Task statement – Copy out each line of the data that holds the string "extrusion".

Provided records –
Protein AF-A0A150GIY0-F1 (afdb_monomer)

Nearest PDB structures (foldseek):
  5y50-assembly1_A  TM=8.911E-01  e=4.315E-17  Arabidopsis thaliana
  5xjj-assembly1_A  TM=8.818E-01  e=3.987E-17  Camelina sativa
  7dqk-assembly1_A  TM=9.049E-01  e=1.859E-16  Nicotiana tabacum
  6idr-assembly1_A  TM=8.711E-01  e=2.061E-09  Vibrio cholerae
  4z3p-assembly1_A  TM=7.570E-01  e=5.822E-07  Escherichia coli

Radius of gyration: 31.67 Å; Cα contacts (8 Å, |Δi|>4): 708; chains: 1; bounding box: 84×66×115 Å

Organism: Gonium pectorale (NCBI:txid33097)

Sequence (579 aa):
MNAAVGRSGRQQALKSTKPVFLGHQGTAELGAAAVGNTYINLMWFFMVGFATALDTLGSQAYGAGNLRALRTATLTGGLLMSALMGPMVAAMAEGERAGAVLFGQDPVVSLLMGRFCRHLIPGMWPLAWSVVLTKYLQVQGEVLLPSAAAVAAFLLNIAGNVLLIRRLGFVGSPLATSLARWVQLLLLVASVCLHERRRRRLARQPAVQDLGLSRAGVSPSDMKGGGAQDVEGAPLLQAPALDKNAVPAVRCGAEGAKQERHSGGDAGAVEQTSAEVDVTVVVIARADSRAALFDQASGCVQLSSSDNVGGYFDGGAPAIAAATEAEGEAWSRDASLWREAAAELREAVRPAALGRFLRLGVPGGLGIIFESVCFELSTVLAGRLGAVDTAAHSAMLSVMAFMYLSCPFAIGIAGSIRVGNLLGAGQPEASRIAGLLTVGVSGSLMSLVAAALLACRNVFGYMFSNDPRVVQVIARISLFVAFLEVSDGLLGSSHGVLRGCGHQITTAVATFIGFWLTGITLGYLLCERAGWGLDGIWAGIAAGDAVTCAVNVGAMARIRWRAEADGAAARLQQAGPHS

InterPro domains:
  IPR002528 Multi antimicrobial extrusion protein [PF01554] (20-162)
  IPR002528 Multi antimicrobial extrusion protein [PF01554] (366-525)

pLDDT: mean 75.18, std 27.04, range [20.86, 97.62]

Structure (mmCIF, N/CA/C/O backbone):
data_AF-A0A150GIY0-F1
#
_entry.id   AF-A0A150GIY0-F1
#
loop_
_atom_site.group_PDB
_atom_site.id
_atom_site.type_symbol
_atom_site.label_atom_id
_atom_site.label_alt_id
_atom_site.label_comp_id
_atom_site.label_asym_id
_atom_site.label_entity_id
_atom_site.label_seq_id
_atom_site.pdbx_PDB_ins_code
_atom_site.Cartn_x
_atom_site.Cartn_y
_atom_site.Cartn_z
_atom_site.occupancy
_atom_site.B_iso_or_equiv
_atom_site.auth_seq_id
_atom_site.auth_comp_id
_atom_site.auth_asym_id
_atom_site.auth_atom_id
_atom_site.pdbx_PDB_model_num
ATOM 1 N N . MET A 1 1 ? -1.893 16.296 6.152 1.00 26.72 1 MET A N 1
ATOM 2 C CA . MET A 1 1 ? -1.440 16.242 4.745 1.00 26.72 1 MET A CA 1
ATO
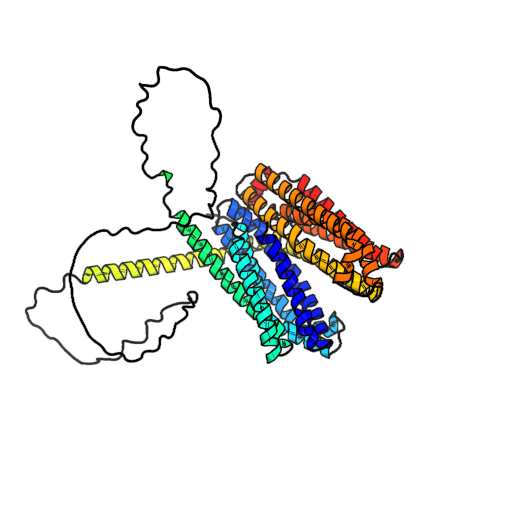M 3 C C . MET A 1 1 ? 0.084 16.180 4.626 1.00 26.72 1 MET A C 1
ATOM 5 O O . MET A 1 1 ? 0.574 15.108 4.300 1.00 26.72 1 MET A O 1
ATOM 9 N N . ASN A 1 2 ? 0.847 17.212 5.021 1.00 23.97 2 ASN A N 1
ATOM 10 C CA . ASN A 1 2 ? 2.317 17.268 4.824 1.00 23.97 2 ASN A CA 1
ATOM 11 C C . ASN A 1 2 ? 3.125 16.084 5.412 1.00 23.97 2 ASN A C 1
ATOM 13 O O . ASN A 1 2 ? 4.111 15.652 4.823 1.00 23.97 2 ASN A O 1
ATOM 17 N N . ALA A 1 3 ? 2.694 15.492 6.533 1.00 28.34 3 ALA A N 1
ATOM 18 C CA . ALA A 1 3 ? 3.400 14.363 7.159 1.00 28.34 3 ALA A CA 1
ATOM 19 C C . ALA A 1 3 ? 3.126 12.987 6.508 1.00 28.34 3 ALA A C 1
ATOM 21 O O . ALA A 1 3 ? 3.935 12.069 6.640 1.00 28.34 3 ALA A O 1
ATOM 22 N N . ALA A 1 4 ? 1.986 12.808 5.830 1.00 27.88 4 ALA A N 1
ATOM 23 C CA . ALA A 1 4 ? 1.653 11.567 5.117 1.00 27.88 4 ALA A CA 1
ATOM 24 C C . ALA A 1 4 ? 2.254 11.575 3.704 1.00 27.88 4 ALA A C 1
ATOM 26 O O . ALA A 1 4 ? 2.891 10.599 3.320 1.00 27.88 4 ALA A O 1
ATOM 27 N N . VAL A 1 5 ? 2.172 12.725 3.023 1.00 30.45 5 VAL A N 1
ATOM 28 C CA . VAL A 1 5 ? 2.752 12.960 1.692 1.00 30.45 5 VAL A CA 1
ATOM 29 C C . VAL A 1 5 ? 4.261 12.725 1.685 1.00 30.45 5 VAL A C 1
ATOM 31 O O . VAL A 1 5 ? 4.789 12.011 0.839 1.00 30.45 5 VAL A O 1
ATOM 34 N N . GLY A 1 6 ? 4.967 13.208 2.712 1.00 29.48 6 GLY A N 1
ATOM 35 C CA . GLY A 1 6 ? 6.399 12.955 2.811 1.00 29.48 6 GLY A CA 1
ATOM 36 C C . GLY A 1 6 ? 6.763 11.481 3.043 1.00 29.48 6 GLY A C 1
ATOM 37 O O . GLY A 1 6 ? 7.862 11.089 2.677 1.00 29.48 6 GLY A O 1
ATOM 38 N N . ARG A 1 7 ? 5.917 10.658 3.684 1.00 35.09 7 ARG A N 1
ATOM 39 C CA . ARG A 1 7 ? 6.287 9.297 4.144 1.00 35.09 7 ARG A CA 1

Problem solution –
  IPR002528 Multi antimicrobial extrusion protein [PF01554] (20-162)
  IPR002528 Multi antimicrobial extrusion protein [PF01554] (366-525)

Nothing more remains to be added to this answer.